He is a beautiful bird, the white ticking means he is split pied! Clipping is a personal choice based on you, your bird and your situation. If you beside to clip do not let people make you feel guilty about it. I have both fully flighted and clipped birds at the moment. It all depends on how things go when feathers grow back if the clipped birds will remain clipped or flighted. Even a bonded tame bird can become spooked and fly out the door/window etc... Fully flighted is best for our little buddies however being clipped is not a bad thing if it keeps them safe. I read parrot911 all the time and are just amazed at the birds who get lost... And it seems most of them are cockatiels.. One of my birds was rescued off the streets, sickly and starving days away from death.
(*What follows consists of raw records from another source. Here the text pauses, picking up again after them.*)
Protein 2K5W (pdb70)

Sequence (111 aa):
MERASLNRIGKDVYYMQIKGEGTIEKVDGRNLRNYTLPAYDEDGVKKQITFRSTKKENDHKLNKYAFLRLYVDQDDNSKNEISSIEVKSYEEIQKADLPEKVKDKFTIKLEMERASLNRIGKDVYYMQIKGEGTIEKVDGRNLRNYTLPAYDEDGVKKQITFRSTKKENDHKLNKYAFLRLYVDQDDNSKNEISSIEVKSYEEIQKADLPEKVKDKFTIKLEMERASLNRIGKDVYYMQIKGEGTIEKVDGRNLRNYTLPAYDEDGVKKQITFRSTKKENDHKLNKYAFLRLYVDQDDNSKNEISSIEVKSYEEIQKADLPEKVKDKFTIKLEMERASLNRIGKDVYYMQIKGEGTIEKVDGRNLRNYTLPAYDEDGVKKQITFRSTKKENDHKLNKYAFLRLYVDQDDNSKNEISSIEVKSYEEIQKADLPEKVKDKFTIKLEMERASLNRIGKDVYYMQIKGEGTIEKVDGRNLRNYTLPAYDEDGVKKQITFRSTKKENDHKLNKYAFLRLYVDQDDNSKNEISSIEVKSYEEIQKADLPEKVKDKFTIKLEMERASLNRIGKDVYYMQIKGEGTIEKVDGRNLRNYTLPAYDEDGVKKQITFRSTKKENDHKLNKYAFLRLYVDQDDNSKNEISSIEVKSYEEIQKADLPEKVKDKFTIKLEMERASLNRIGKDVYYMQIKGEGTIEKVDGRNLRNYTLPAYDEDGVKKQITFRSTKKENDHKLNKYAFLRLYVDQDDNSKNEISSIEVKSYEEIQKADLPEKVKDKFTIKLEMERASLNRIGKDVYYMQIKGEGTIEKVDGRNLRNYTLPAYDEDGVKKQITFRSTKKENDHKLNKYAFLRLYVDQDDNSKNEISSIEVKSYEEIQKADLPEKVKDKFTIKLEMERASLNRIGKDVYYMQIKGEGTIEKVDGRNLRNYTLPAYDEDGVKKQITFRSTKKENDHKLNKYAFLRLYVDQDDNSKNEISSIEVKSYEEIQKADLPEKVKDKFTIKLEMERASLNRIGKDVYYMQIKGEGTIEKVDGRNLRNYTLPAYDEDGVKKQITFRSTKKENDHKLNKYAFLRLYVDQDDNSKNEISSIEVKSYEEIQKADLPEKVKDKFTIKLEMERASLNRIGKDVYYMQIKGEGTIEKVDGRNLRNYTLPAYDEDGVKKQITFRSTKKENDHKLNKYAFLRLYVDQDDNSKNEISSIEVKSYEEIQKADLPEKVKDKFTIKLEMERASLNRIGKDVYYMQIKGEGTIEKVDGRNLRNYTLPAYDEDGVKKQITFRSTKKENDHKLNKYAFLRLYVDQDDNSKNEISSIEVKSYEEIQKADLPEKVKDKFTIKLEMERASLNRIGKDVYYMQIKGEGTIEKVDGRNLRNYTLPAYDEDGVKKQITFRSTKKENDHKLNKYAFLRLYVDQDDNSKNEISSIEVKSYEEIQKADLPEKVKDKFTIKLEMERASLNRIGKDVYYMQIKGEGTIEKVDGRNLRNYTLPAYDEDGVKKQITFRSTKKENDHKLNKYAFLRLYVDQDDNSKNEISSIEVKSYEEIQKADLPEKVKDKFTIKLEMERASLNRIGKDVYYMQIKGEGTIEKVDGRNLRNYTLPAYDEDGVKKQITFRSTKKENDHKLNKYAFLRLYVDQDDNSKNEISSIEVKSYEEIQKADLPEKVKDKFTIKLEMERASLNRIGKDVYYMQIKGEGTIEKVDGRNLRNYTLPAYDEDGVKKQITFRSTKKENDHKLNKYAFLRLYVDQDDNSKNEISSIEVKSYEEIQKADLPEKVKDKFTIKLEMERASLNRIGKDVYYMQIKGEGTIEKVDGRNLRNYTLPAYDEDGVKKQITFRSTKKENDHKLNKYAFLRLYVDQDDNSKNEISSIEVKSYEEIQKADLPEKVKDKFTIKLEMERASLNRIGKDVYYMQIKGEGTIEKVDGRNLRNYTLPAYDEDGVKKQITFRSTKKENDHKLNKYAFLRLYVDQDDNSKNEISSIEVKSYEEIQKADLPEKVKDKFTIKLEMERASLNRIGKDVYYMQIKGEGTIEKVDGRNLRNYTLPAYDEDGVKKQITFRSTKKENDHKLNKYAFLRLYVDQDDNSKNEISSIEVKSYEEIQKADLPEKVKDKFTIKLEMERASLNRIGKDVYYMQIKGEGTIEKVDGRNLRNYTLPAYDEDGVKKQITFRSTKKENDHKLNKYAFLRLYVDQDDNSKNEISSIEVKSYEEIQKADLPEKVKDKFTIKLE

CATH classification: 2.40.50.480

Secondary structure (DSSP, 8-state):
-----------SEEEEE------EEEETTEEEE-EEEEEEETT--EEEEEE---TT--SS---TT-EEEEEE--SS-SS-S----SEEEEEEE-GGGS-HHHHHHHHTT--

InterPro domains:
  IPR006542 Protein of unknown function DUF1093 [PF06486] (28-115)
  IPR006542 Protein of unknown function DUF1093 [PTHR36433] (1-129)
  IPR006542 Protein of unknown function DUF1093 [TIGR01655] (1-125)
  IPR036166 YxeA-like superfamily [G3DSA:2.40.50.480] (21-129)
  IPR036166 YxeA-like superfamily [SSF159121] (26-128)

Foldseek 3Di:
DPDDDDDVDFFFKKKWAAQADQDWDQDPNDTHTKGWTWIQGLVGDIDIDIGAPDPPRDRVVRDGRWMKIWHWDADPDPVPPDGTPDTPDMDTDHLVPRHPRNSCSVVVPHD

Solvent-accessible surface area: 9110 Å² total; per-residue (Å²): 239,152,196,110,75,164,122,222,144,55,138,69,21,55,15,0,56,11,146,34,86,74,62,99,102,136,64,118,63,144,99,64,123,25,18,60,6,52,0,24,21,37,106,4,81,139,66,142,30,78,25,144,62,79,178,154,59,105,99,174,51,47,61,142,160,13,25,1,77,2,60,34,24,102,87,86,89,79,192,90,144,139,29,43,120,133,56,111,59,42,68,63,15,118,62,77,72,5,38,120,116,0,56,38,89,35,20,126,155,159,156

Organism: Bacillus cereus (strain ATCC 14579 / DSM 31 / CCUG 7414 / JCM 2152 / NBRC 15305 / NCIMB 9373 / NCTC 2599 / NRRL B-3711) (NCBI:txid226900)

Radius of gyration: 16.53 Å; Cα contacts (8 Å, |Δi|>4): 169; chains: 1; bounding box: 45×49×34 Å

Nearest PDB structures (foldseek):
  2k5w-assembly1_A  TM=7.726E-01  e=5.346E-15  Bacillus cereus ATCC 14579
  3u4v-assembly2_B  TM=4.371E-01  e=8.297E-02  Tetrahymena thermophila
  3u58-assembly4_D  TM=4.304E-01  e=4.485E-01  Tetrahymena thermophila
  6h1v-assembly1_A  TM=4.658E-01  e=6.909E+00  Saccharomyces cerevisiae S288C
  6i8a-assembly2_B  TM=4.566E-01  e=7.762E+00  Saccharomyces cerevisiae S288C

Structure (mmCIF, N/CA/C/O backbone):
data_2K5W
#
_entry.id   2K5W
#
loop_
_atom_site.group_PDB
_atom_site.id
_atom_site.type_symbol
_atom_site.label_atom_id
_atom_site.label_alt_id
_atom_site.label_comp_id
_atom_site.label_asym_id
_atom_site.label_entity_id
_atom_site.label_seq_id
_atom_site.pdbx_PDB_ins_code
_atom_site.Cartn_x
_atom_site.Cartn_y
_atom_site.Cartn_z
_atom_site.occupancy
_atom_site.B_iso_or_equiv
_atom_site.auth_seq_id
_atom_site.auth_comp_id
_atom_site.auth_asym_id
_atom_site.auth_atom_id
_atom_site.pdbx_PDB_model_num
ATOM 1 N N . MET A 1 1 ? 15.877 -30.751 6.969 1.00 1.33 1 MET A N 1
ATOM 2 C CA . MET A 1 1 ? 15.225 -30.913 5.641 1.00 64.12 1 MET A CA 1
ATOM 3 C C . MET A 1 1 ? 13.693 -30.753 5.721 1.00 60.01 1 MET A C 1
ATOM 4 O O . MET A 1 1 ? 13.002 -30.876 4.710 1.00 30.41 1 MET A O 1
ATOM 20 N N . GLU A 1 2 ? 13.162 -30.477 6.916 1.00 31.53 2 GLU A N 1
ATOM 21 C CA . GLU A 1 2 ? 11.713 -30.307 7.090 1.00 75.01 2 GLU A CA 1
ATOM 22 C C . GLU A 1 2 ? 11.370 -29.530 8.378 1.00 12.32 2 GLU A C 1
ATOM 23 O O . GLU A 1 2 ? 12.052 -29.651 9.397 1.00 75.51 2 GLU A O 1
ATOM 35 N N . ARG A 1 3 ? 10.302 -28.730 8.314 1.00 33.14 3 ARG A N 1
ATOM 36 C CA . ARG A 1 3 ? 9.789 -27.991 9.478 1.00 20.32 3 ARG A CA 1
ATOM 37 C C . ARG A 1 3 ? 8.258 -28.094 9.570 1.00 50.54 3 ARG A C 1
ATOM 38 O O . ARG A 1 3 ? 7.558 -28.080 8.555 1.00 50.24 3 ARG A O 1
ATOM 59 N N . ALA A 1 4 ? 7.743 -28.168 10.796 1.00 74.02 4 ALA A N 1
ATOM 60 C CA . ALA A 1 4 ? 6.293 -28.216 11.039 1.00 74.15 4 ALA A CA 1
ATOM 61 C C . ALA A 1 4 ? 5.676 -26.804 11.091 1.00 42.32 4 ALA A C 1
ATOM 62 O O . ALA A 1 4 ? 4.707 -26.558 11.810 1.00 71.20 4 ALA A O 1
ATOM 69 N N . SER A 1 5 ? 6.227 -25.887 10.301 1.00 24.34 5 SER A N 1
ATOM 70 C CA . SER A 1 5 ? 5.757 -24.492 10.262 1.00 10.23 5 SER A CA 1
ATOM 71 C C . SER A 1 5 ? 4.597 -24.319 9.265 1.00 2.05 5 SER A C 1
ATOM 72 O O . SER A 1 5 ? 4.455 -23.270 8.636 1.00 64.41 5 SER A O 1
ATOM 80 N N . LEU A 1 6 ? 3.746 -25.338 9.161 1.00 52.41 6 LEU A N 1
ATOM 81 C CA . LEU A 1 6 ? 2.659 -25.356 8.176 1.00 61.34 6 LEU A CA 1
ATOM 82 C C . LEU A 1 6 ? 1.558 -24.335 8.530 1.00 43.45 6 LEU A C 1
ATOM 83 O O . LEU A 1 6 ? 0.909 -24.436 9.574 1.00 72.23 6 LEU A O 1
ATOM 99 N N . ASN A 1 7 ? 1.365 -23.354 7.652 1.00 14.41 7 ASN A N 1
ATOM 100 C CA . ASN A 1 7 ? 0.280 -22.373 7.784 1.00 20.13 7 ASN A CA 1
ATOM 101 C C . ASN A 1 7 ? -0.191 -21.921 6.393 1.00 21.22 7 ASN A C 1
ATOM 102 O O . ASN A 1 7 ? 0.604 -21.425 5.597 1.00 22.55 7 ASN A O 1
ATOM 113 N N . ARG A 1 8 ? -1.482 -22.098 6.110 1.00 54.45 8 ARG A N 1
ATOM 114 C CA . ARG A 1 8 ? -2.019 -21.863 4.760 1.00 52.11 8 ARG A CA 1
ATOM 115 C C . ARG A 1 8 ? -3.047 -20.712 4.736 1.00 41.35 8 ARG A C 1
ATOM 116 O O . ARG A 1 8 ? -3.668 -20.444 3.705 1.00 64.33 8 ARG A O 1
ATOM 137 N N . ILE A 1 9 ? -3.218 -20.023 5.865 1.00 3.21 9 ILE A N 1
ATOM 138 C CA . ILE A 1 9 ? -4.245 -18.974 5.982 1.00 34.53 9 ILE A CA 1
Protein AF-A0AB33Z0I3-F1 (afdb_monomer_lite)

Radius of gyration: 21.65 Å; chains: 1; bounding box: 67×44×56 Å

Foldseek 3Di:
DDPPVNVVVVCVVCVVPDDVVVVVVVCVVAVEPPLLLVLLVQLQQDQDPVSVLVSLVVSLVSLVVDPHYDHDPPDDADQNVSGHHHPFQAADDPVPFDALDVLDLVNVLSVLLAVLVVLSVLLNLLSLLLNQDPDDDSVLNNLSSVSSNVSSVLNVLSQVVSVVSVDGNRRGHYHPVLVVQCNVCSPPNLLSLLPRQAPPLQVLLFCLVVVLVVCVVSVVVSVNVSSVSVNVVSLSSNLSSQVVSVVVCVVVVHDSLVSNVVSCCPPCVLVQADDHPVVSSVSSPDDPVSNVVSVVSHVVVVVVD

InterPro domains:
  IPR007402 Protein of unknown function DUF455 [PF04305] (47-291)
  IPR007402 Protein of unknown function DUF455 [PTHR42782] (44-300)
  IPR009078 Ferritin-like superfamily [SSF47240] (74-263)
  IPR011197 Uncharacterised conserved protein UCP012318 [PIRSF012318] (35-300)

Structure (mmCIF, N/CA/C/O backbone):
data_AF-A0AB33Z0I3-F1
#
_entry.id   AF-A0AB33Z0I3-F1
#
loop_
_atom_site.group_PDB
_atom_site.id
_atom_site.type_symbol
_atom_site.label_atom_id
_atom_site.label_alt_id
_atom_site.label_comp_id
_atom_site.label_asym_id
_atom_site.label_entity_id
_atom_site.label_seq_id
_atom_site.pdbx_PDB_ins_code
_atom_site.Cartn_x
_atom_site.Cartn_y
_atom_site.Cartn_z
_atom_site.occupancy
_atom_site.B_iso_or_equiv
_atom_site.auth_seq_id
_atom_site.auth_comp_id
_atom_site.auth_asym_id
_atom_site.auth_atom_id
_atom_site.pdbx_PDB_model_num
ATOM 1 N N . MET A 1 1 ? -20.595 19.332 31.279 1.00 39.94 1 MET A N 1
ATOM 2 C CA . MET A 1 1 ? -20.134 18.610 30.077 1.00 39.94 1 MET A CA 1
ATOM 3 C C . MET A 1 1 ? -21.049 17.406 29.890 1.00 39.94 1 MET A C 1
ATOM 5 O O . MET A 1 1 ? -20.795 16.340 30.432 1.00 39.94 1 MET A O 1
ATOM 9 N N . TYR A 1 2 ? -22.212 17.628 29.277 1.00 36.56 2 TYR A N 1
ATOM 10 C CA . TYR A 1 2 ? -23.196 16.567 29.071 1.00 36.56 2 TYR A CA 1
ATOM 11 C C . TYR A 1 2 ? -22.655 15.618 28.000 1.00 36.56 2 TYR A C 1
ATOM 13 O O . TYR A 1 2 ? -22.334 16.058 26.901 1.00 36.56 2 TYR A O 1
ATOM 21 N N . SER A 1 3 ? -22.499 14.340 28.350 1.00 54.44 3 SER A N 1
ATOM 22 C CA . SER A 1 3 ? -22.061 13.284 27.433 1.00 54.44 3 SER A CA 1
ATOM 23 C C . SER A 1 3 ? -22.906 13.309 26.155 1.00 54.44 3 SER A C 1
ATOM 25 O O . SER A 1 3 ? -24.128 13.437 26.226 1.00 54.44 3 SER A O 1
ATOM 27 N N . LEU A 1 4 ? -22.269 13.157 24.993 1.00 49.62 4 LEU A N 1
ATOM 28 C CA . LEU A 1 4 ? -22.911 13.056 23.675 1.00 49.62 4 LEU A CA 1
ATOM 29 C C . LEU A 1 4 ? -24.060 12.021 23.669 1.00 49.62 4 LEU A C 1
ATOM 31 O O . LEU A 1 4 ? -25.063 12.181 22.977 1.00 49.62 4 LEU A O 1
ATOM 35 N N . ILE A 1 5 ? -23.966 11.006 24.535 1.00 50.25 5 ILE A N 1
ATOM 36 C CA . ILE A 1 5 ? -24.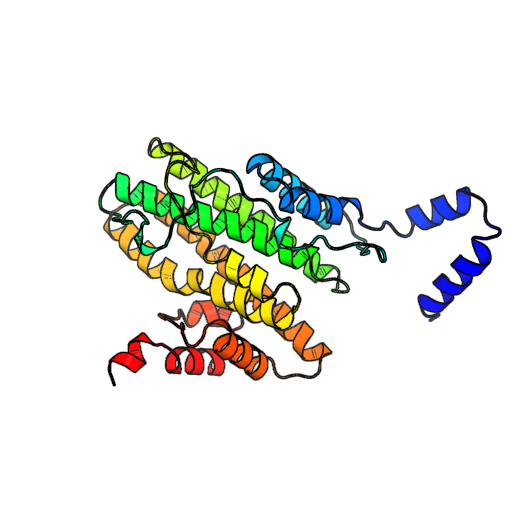994 9.987 24.773 1.00 50.25 5 ILE A CA 1
ATOM 37 C C . ILE A 1 5 ? -26.277 10.601 25.357 1.00 50.25 5 ILE A C 1
ATOM 39 O O . ILE A 1 5 ? -27.377 10.238 24.940 1.00 50.25 5 ILE A O 1
ATOM 43 N N . ALA A 1 6 ? -26.167 11.567 26.273 1.00 47.06 6 ALA A N 1
ATOM 44 C CA . ALA A 1 6 ? -27.316 12.273 26.838 1.00 47.06 6 ALA A CA 1
ATOM 45 C C . ALA A 1 6 ? -28.043 13.103 25.767 1.00 47.06 6 ALA A C 1
ATOM 47 O O . ALA A 1 6 ? -29.272 13.075 25.710 1.00 47.06 6 ALA A O 1
ATOM 48 N N . LEU A 1 7 ? -27.304 13.756 24.861 1.00 52.16 7 LEU A N 1
ATOM 49 C CA . LEU A 1 7 ? -27.889 14.475 23.724 1.00 52.16 7 LEU A CA 1
ATOM 50 C C . LEU A 1 7 ? -28.578 13.533 22.724 1.00 52.16 7 LEU A C 1
ATOM 52 O O . LEU A 1 7 ? -29.665 13.848 22.248 1.00 52.16 7 LEU A O 1
ATOM 56 N N . ILE A 1 8 ? -28.010 12.354 22.451 1.00 56.53 8 ILE A N 1
ATOM 57 C CA . ILE A 1 8 ? -28.601 11.352 21.544 1.00 56.53 8 ILE A CA 1
ATOM 58 C C . ILE A 1 8 ? -29.878 10.732 22.137 1.00 56.53 8 ILE A C 1
ATOM 60 O O . ILE A 1 8 ? -30.857 10.507 21.419 1.00 56.53 8 ILE A O 1
ATOM 64 N N . ILE A 1 9 ? -29.905 10.480 23.450 1.00 57.75 9 ILE A N 1
ATOM 65 C CA . ILE A 1 9 ? -31.101 9.989 24.155 1.00 57.75 9 ILE A CA 1
ATOM 66 C C . ILE A 1 9 ? -32.202 11.055 24.136 1.00 57.75 9 ILE A C 1
ATOM 68 O O . ILE A 1 9 ? -33.357 10.733 23.846 1.00 57.75 9 ILE A O 1
ATOM 72 N N . ILE A 1 10 ? -31.848 12.323 24.372 1.00 56.56 10 ILE A N 1
ATOM 73 C CA . ILE A 1 10 ? -32.769 13.460 24.256 1.00 56.56 10 ILE A CA 1
ATOM 74 C C . ILE A 1 10 ? -33.286 13.580 22.812 1.00 56.56 10 ILE A C 1
ATOM 76 O O . ILE A 1 10 ? -34.495 13.671 22.613 1.00 56.56 10 ILE A O 1
ATOM 80 N N . TYR A 1 11 ? -32.419 13.459 21.802 1.00 56.84 11 TYR A N 1
ATOM 81 C CA . TYR A 1 11 ? -32.792 13.490 20.385 1.00 56.84 11 TYR A CA 1
ATOM 82 C C . TYR A 1 11 ? -33.766 12.369 20.005 1.00 56.84 11 TYR A C 1
ATOM 84 O O . TYR A 1 11 ? -34.792 12.643 19.391 1.00 56.84 11 TYR A O 1
ATOM 92 N N . LYS A 1 12 ? -33.527 11.114 20.415 1.00 59.16 12 LYS A N 1
ATOM 93 C CA . LYS A 1 12 ? -34.472 10.011 20.148 1.00 59.16 12 LYS A CA 1
ATOM 94 C C . LYS A 1 12 ? -35.837 10.256 20.794 1.00 59.16 12 LYS A C 1
ATOM 96 O O . LYS A 1 12 ? -36.857 9.959 20.173 1.00 59.16 12 LYS A O 1
ATOM 101 N N . ARG A 1 13 ? -35.861 10.835 22.000 1.00 54.19 13 ARG A N 1
ATOM 102 C CA . ARG A 1 13 ? -37.096 11.201 22.715 1.00 54.19 13 ARG A CA 1
ATOM 103 C C . ARG A 1 13 ? -37.841 12.358 22.045 1.00 54.19 13 ARG A C 1
ATOM 105 O O . ARG A 1 13 ? -39.066 12.322 21.991 1.00 54.19 13 ARG A O 1
ATOM 112 N N . LEU A 1 14 ? -37.114 13.338 21.508 1.00 47.38 14 LEU A N 1
ATOM 113 C CA . LEU A 1 14 ? -37.667 14.509 20.824 1.00 47.38 14 LEU A CA 1
ATOM 114 C C . LEU A 1 14 ? -38.019 14.243 19.349 1.00 47.38 14 LEU A C 1
ATOM 116 O O . LEU A 1 14 ? -38.945 14.863 18.847 1.00 47.38 14 LEU A O 1
ATOM 120 N N . SER A 1 15 ? -37.372 13.287 18.667 1.00 50.47 15 SER A N 1
ATOM 121 C CA . SER A 1 15 ? -37.609 12.971 17.240 1.00 50.47 15 SER A CA 1
ATOM 122 C C . SER A 1 15 ? -39.004 12.414 16.942 1.00 50.47 15 SER A C 1
ATOM 124 O O . SER A 1 15 ? -39.462 12.476 15.804 1.00 50.47 15 SER A O 1
ATOM 126 N N . LYS A 1 16 ? -39.708 11.921 17.972 1.00 54.12 16 LYS A N 1
ATOM 127 C CA . LYS A 1 16 ? -41.138 11.588 17.896 1.00 54.12 16 LYS A CA 1
ATOM 128 C C . LYS A 1 16 ? -42.046 12.825 17.798 1.00 54.12 16 LYS A C 1
ATOM 130 O O . LYS A 1 16 ? -43.227 12.658 17.522 1.00 54.12 16 LYS A O 1
ATOM 135 N N . TYR A 1 17 ? -41.511 14.028 18.023 1.00 51.50 17 TYR A N 1
ATOM 136 C CA . TYR A 1 17 ? -42.274 15.268 18.186 1.00 51.50 17 TYR A CA 1
ATOM 137 C C . TYR A 1 17 ? -41.693 16.484 17.435 1.00 51.50 17 TYR A C 1
ATOM 139 O O . TYR A 1 17 ? -42.259 17.568 17.541 1.00 51.50 17 TYR A O 1
ATOM 147 N N . THR A 1 18 ? -40.584 16.355 16.693 1.00 52.44 18 THR A N 1
ATOM 148 C CA . THR A 1 18 ? -39.916 17.501 16.044 1.00 52.44 18 THR A CA 1
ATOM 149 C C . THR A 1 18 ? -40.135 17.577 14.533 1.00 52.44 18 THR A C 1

I searched but never found an owner.


----------



## Brandon2k14 (Nov 26, 2014)

I myself have clipped and flighted birds and ill see how Rio gets on when they grow back if hes ok ill let him keep his wings and I clipped Rio myself.Its your decision if you wanna clip or not but dont clip if its just because you dont wanna look after a flighted bird because they were born with wings for a reason so just clip if its because the bird has problems flying and is getting hurt.Also just to mention even clipped birds can fly out an open door.Im sure everything is going well for your new bird you will learn a lot here too just dont let me people make decisions for you.


----------



## Brandon2k14 (Nov 26, 2014)

CaliTiels said:


> Now now, this is a very special time to Yella1124, so let's not hijack this thread.
> 
> Birds are not domestic animals like cats and dogs. Even those animals can run away. It doesn't mean that they don't love you if they fly away. Sometimes instincts take over. Maybe they see a flock of wild birds take off in fright and they think there's danger and need to fly too. Or something scares them and they spook.
> 
> Clipping is the owner's decision. There are reasons for and against it that they need to decide for themselves. I would advise to stop bickering and let's keep this thread in good spirits, getting new birds is an exciting, fun time!


Exactly my point


----------



## Yella1124 (Sep 24, 2015)

Thank you ParrolettsRock, his breeder did say he was spilt pied Dominant Silver. But whatever he is we are hooked. Him and my son are already playing and getting along nicely. Its so funny to see him grab one of his army men, and take off with it..lol He's sure a spunky little fellow.


----------



## ParrotletsRock (Oct 8, 2013)

Yella1124 said:


> Thank you ParrolettsRock, his breeder did say he was spilt pied Dominant Silver. But whatever he is we are hooked. Him and my son are already playing and getting along nicely. Its so funny to see him grab one of his army men, and take off with it..lol He's sure a spunky little fellow.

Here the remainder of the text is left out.